TASK BRIEF -> What is needed is an exact repetition of the lines from the first one in the data through the line with "ATOM 27 C CA", with no pictures.

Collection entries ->
+--

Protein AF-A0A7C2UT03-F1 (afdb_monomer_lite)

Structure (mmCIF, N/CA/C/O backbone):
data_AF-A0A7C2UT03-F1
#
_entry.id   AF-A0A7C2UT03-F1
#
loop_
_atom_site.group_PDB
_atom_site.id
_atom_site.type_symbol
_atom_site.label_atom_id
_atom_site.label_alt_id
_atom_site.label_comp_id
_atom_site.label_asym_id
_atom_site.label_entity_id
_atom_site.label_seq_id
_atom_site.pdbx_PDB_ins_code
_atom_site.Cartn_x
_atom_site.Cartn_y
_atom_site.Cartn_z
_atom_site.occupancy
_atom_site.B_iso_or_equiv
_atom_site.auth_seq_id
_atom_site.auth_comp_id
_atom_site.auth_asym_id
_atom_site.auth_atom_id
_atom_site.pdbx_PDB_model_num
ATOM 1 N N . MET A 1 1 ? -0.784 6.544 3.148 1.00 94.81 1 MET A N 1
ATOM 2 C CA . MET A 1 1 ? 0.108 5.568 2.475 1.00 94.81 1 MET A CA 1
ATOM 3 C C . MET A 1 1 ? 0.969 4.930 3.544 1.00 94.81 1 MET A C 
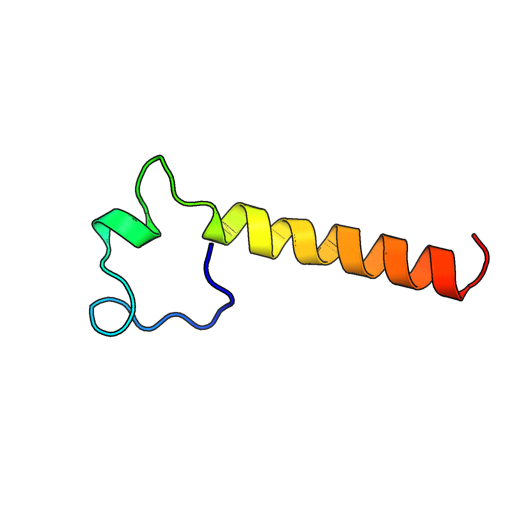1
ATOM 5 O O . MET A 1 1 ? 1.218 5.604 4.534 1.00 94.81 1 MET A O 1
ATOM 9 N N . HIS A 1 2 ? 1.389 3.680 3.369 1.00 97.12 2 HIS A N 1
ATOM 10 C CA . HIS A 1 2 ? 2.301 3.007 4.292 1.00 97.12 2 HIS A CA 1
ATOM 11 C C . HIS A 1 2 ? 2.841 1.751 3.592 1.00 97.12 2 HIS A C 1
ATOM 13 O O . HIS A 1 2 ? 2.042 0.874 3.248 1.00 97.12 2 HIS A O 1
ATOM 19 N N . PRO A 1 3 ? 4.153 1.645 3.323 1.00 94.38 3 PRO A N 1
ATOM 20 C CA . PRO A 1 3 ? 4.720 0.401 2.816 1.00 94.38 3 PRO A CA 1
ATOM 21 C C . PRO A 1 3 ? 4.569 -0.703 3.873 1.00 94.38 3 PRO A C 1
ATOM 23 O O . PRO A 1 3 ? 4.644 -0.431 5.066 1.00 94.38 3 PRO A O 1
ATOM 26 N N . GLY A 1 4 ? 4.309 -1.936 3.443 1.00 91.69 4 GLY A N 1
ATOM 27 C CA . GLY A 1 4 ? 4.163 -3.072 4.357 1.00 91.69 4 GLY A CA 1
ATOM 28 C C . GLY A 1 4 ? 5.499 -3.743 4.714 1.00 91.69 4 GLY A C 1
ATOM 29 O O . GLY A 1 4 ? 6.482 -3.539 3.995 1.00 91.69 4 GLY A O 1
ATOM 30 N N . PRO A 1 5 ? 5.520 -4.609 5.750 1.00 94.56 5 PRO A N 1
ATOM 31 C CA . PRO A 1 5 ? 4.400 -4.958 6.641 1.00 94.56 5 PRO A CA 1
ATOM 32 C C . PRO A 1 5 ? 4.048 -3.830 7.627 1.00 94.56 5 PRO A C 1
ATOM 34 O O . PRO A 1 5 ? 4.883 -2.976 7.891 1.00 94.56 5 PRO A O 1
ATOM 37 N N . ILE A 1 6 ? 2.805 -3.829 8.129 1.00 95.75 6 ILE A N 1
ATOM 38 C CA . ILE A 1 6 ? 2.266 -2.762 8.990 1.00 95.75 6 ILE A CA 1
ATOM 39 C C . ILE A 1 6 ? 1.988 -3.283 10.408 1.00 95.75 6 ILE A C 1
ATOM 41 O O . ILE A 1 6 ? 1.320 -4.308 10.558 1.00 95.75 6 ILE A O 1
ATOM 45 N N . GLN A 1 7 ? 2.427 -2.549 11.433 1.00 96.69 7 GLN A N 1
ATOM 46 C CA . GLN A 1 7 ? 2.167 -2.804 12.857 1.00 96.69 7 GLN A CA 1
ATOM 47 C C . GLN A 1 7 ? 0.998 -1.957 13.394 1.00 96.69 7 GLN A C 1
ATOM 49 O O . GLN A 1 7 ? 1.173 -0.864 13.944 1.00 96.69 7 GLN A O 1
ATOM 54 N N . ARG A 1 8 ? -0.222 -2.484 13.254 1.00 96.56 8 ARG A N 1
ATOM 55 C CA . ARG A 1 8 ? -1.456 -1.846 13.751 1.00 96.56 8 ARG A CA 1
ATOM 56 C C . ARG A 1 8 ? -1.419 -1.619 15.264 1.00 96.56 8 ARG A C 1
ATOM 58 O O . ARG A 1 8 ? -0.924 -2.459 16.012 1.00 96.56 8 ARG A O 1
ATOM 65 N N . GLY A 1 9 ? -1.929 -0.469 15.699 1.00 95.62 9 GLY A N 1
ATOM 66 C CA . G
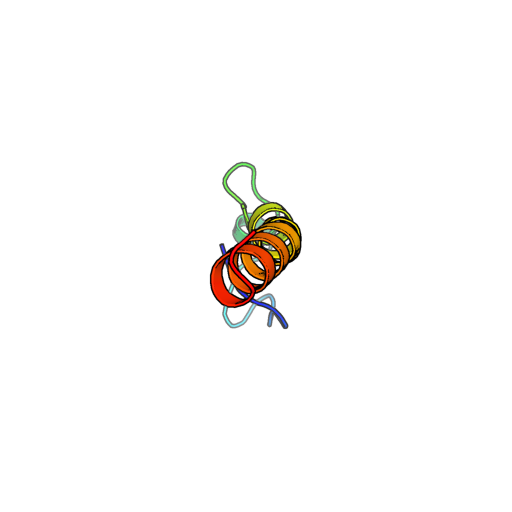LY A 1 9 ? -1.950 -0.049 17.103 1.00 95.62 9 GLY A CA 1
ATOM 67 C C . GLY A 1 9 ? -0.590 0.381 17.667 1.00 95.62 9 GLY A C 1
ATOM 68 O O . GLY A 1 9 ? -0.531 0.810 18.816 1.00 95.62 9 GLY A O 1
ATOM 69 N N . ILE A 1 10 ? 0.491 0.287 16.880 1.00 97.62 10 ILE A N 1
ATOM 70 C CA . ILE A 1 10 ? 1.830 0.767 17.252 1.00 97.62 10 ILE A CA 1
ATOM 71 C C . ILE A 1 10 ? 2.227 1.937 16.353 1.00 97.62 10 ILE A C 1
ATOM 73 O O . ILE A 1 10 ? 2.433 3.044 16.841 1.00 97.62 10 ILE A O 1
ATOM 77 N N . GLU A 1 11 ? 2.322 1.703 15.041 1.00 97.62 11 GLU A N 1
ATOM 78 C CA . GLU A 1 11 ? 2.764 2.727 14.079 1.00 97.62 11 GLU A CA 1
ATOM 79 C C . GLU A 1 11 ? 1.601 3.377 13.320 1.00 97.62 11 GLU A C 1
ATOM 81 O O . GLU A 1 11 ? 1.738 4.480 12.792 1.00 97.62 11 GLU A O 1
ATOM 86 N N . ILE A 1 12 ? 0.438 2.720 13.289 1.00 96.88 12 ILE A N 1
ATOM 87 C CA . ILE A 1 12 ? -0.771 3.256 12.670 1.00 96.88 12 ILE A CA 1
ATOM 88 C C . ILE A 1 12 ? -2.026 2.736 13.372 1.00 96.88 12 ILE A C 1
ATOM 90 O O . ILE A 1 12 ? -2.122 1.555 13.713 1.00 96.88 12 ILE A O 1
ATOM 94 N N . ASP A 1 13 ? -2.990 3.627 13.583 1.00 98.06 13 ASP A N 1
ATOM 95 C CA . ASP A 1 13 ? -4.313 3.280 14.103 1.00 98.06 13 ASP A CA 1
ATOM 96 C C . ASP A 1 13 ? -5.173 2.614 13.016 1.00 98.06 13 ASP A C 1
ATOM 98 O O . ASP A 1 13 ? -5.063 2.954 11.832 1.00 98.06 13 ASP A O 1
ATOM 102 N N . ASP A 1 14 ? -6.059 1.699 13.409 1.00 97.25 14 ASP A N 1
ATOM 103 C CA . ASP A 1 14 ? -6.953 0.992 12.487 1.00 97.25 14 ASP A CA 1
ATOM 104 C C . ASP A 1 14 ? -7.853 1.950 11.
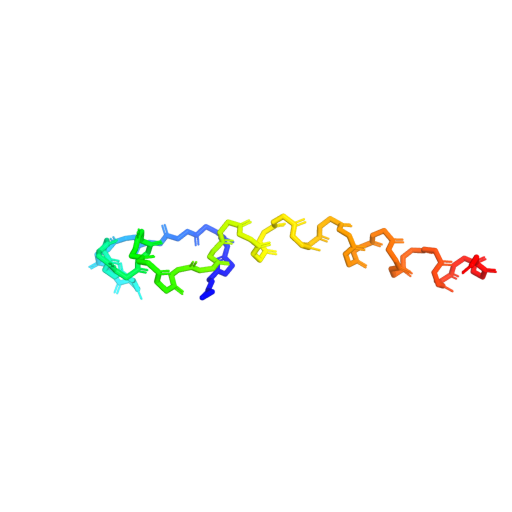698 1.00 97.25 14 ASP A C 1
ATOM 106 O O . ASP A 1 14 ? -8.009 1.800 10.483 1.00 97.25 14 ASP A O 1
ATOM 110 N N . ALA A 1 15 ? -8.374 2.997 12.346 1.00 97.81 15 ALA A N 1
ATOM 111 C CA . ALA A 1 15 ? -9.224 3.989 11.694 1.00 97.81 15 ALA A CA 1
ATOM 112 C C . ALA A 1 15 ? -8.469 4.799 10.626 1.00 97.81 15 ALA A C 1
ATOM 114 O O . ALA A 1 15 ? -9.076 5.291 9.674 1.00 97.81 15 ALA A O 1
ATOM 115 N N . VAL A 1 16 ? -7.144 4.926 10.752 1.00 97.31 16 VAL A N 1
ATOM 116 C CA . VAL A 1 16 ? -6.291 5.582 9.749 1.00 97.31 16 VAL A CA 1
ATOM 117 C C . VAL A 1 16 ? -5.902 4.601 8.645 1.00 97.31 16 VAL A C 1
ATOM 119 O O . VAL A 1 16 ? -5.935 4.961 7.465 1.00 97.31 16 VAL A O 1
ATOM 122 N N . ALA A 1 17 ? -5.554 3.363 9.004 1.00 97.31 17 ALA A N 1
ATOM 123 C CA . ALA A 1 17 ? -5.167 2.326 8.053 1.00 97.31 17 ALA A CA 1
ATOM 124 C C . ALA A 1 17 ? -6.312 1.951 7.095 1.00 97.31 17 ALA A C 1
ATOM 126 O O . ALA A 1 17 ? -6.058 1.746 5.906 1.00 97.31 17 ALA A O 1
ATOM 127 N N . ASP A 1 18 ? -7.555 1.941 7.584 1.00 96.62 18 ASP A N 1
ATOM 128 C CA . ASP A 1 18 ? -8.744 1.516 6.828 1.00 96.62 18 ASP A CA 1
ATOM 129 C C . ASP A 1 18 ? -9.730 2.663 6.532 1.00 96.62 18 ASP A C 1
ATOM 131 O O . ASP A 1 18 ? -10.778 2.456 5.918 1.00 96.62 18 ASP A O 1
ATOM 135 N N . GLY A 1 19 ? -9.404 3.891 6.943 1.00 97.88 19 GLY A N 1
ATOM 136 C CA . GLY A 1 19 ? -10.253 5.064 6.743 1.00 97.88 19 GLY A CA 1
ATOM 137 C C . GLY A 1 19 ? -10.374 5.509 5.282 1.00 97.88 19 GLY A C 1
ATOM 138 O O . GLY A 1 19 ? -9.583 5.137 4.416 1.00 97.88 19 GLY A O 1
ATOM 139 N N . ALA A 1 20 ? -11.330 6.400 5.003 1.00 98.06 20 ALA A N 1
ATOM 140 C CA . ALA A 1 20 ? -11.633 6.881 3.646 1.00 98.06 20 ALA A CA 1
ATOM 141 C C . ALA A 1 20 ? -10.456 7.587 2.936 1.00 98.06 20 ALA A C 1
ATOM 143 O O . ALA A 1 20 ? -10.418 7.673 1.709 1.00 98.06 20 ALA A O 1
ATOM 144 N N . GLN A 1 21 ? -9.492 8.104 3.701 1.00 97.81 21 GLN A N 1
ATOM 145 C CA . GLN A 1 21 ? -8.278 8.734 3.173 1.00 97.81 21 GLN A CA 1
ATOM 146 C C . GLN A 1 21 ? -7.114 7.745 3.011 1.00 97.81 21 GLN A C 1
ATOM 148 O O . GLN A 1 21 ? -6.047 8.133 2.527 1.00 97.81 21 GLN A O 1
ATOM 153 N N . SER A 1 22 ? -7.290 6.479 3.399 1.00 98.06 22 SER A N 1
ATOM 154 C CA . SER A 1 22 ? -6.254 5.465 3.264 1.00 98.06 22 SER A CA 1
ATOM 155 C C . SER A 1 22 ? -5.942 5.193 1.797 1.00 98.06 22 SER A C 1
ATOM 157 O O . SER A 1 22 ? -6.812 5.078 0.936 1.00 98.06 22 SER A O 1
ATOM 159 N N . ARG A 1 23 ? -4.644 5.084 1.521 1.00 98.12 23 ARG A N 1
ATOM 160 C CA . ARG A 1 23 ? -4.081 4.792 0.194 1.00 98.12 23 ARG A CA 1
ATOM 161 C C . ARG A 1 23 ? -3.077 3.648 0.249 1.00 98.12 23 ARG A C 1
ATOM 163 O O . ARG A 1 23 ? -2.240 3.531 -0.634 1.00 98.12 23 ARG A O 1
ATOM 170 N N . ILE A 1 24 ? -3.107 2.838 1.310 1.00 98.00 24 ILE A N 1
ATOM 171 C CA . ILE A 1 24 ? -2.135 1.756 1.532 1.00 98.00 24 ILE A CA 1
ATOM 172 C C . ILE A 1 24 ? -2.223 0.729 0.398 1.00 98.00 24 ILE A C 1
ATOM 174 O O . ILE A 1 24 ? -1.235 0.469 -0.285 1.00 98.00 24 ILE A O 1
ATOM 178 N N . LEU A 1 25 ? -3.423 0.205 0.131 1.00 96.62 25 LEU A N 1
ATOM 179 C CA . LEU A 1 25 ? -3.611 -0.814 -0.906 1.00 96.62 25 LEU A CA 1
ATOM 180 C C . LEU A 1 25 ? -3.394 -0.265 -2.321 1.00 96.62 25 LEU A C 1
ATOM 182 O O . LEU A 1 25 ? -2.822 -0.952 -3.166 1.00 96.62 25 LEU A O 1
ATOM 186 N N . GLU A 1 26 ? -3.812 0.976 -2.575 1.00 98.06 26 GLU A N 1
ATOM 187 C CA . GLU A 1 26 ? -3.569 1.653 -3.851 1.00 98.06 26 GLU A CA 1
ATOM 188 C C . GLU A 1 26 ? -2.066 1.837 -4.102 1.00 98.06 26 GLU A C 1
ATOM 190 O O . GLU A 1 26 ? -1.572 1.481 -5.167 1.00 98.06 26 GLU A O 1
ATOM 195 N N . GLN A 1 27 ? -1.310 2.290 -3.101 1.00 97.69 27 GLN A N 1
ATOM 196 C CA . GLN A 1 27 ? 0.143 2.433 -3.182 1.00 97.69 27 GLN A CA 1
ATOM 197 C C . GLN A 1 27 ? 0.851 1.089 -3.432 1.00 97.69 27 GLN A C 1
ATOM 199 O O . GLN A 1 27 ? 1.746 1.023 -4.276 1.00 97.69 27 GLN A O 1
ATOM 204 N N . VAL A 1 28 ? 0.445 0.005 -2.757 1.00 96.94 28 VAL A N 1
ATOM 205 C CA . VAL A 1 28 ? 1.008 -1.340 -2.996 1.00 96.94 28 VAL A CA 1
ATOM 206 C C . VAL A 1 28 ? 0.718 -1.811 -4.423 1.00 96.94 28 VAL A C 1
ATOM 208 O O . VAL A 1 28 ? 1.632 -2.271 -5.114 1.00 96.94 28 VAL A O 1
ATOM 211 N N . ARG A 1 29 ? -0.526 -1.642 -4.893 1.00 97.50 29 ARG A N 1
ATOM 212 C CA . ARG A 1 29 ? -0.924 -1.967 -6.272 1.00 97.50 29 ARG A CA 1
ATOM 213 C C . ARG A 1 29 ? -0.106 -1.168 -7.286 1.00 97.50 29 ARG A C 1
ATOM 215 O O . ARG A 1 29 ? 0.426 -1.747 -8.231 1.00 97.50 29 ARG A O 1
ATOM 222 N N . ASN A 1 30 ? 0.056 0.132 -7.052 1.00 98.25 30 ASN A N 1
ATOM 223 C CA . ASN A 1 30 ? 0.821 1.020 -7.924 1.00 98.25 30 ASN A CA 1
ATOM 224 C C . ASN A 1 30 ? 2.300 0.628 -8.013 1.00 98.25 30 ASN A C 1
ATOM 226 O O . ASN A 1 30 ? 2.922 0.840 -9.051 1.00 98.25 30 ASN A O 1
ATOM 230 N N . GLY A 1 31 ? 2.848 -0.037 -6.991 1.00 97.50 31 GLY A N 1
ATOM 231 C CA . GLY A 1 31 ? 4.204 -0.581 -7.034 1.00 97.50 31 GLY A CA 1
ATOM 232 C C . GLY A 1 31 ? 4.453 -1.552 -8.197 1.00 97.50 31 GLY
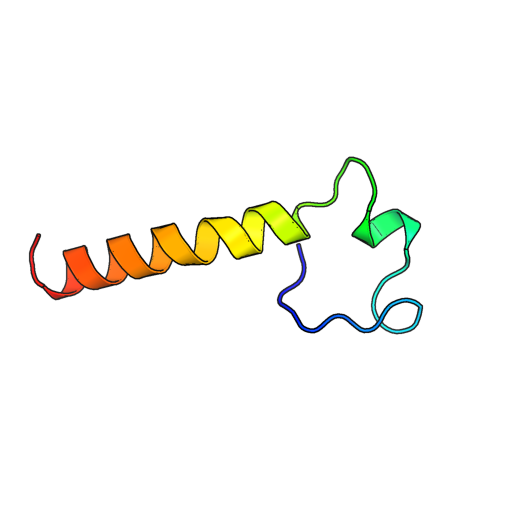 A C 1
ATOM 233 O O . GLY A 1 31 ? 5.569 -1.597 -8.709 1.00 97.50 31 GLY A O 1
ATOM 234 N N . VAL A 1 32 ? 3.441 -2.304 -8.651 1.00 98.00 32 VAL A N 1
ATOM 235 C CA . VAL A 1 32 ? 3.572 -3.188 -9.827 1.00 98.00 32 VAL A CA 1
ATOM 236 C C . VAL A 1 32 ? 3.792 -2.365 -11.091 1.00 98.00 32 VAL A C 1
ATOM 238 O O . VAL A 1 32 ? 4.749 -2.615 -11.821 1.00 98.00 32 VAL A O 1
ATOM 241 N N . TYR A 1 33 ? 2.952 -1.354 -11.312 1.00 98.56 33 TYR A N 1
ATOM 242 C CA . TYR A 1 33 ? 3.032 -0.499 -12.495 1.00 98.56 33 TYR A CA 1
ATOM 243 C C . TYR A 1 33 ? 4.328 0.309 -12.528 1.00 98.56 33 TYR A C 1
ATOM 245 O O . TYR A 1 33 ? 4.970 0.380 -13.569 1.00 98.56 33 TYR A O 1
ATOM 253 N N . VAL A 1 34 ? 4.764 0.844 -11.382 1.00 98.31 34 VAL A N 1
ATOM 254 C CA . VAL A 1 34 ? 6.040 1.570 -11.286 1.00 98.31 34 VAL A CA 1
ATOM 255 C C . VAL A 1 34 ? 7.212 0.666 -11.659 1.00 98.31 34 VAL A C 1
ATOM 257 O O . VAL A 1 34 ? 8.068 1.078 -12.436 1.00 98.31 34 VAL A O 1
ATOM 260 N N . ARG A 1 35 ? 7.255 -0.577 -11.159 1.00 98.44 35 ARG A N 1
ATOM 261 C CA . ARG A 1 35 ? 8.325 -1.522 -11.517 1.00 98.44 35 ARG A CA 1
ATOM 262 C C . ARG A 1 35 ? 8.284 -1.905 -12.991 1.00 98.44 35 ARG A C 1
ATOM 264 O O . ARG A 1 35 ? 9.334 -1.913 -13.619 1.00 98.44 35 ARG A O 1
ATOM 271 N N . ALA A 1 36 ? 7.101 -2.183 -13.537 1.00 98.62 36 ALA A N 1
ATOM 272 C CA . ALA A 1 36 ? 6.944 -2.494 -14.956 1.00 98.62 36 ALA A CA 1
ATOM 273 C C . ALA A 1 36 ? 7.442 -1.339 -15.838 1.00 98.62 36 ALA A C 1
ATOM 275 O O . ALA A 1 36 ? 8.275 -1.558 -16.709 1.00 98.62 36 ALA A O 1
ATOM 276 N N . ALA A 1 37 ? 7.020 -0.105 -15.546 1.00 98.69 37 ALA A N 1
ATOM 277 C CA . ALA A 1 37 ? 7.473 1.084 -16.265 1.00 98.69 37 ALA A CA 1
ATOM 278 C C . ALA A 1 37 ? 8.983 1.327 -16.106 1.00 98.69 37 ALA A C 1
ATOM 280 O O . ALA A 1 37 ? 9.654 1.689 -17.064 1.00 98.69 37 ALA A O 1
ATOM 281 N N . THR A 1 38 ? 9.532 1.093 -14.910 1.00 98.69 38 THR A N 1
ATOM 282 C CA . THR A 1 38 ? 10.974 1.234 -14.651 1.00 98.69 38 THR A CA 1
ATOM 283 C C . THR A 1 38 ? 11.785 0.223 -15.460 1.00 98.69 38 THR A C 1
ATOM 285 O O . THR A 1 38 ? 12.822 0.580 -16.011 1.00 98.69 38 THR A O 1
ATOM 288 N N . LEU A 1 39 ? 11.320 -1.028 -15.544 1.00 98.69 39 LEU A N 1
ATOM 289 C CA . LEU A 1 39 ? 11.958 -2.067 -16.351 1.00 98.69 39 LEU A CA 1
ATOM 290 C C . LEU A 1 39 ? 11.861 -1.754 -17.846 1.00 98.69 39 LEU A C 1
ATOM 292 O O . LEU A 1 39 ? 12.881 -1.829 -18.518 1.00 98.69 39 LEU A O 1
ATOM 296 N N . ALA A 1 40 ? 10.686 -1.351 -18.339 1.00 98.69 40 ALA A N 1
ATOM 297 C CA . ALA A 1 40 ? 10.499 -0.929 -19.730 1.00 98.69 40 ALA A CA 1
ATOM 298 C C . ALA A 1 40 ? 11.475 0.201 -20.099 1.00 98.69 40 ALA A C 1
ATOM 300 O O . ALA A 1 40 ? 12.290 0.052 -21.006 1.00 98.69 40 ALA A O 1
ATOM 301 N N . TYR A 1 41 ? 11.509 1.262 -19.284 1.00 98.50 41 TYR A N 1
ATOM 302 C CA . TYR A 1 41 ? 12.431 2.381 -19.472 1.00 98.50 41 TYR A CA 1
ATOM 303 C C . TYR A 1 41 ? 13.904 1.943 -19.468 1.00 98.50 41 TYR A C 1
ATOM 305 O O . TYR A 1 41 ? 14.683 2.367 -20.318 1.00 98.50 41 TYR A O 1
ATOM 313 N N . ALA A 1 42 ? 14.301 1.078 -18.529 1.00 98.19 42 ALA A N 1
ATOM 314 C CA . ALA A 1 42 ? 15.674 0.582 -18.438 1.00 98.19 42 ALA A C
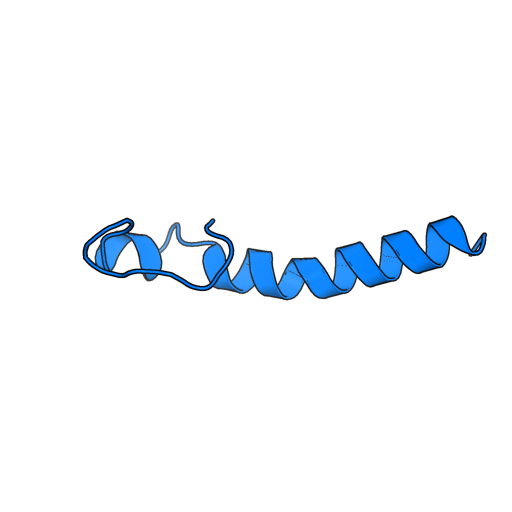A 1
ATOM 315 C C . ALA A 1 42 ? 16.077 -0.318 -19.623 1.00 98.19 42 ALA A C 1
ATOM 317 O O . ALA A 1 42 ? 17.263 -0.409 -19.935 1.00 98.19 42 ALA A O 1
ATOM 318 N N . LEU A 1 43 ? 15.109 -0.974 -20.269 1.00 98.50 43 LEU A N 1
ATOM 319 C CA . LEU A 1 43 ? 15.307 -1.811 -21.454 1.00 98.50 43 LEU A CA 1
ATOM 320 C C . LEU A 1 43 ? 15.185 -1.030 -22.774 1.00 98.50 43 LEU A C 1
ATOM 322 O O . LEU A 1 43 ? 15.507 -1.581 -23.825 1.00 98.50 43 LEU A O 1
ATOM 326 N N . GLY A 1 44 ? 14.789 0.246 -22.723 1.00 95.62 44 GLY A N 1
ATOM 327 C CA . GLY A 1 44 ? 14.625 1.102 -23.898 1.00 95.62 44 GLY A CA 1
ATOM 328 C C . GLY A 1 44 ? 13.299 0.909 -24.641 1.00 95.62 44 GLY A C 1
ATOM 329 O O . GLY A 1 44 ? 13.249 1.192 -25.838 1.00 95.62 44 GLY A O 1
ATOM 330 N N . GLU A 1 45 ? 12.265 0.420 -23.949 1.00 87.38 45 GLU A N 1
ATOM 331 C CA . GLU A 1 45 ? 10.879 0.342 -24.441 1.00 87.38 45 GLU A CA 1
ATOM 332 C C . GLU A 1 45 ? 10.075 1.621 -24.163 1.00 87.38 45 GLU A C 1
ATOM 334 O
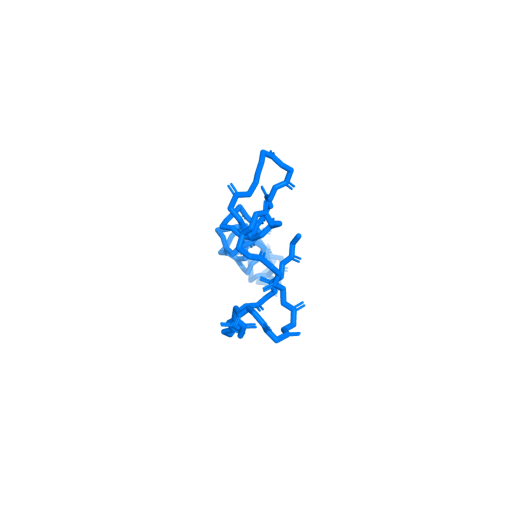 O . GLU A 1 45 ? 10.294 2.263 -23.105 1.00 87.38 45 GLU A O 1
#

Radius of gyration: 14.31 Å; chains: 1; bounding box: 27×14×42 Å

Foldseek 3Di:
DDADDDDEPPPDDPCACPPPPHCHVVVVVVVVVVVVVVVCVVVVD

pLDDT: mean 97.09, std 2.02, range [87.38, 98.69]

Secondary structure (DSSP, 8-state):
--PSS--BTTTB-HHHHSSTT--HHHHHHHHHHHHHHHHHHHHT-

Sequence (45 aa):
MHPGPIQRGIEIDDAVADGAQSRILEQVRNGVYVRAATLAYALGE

+--

RESPONSE BOX ->
Protein AF-A0A7C2UT03-F1 (afdb_monomer_lite)

Structure (mmCIF, N/CA/C/O backbone):
data_AF-A0A7C2UT03-F1
#
_entry.id   AF-A0A7C2UT03-F1
#
loop_
_atom_site.group_PDB
_atom_site.id
_atom_site.type_symbol
_atom_site.label_atom_id
_atom_site.label_alt_id
_atom_site.label_comp_id
_atom_site.label_asym_id
_atom_site.label_entity_id
_atom_site.label_seq_id
_atom_site.pdbx_PDB_ins_code
_atom_site.Cartn_x
_atom_site.Cartn_y
_atom_site.Cartn_z
_atom_site.occupancy
_atom_site.B_iso_or_equiv
_atom_site.auth_seq_id
_atom_site.auth_comp_id
_atom_site.auth_asym_id
_atom_site.auth_atom_id
_atom_site.pdbx_PDB_model_num
ATOM 1 N N . MET A 1 1 ? -0.784 6.544 3.148 1.00 94.81 1 MET A N 1
ATOM 2 C CA . MET A 1 1 ? 0.108 5.568 2.475 1.00 94.81 1 MET A CA 1
ATOM 3 C C . MET A 1 1 ? 0.969 4.930 3.544 1.00 94.81 1 MET A C 
1
ATOM 5 O O . MET A 1 1 ? 1.218 5.604 4.534 1.00 94.81 1 MET A O 1
ATOM 9 N N . HIS A 1 2 ? 1.389 3.680 3.369 1.00 97.12 2 HIS A N 1
ATOM 10 C CA . HIS A 1 2 ? 2.301 3.007 4.292 1.00 97.12 2 HIS A CA 1
ATOM 11 C C . HIS A 1 2 ? 2.841 1.751 3.592 1.00 97.12 2 HIS A C 1
ATOM 13 O O . HIS A 1 2 ? 2.042 0.874 3.248 1.00 97.12 2 HIS A O 1
ATOM 19 N N . PRO A 1 3 ? 4.153 1.645 3.323 1.00 94.38 3 PRO A N 1
ATOM 20 C CA . PRO A 1 3 ? 4.720 0.401 2.816 1.00 94.38 3 PRO A CA 1
ATOM 21 C C . PRO A 1 3 ? 4.569 -0.703 3.873 1.00 94.38 3 PRO A C 1
ATOM 23 O O . PRO A 1 3 ? 4.644 -0.431 5.066 1.00 94.38 3 PRO A O 1
ATOM 26 N N . GLY A 1 4 ? 4.309 -1.936 3.443 1.00 91.69 4 GLY A N 1
ATOM 27 C CA . GLY A 1 4 ? 4.163 -3.072 4.357 1.00 91.69 4 GLY A CA 1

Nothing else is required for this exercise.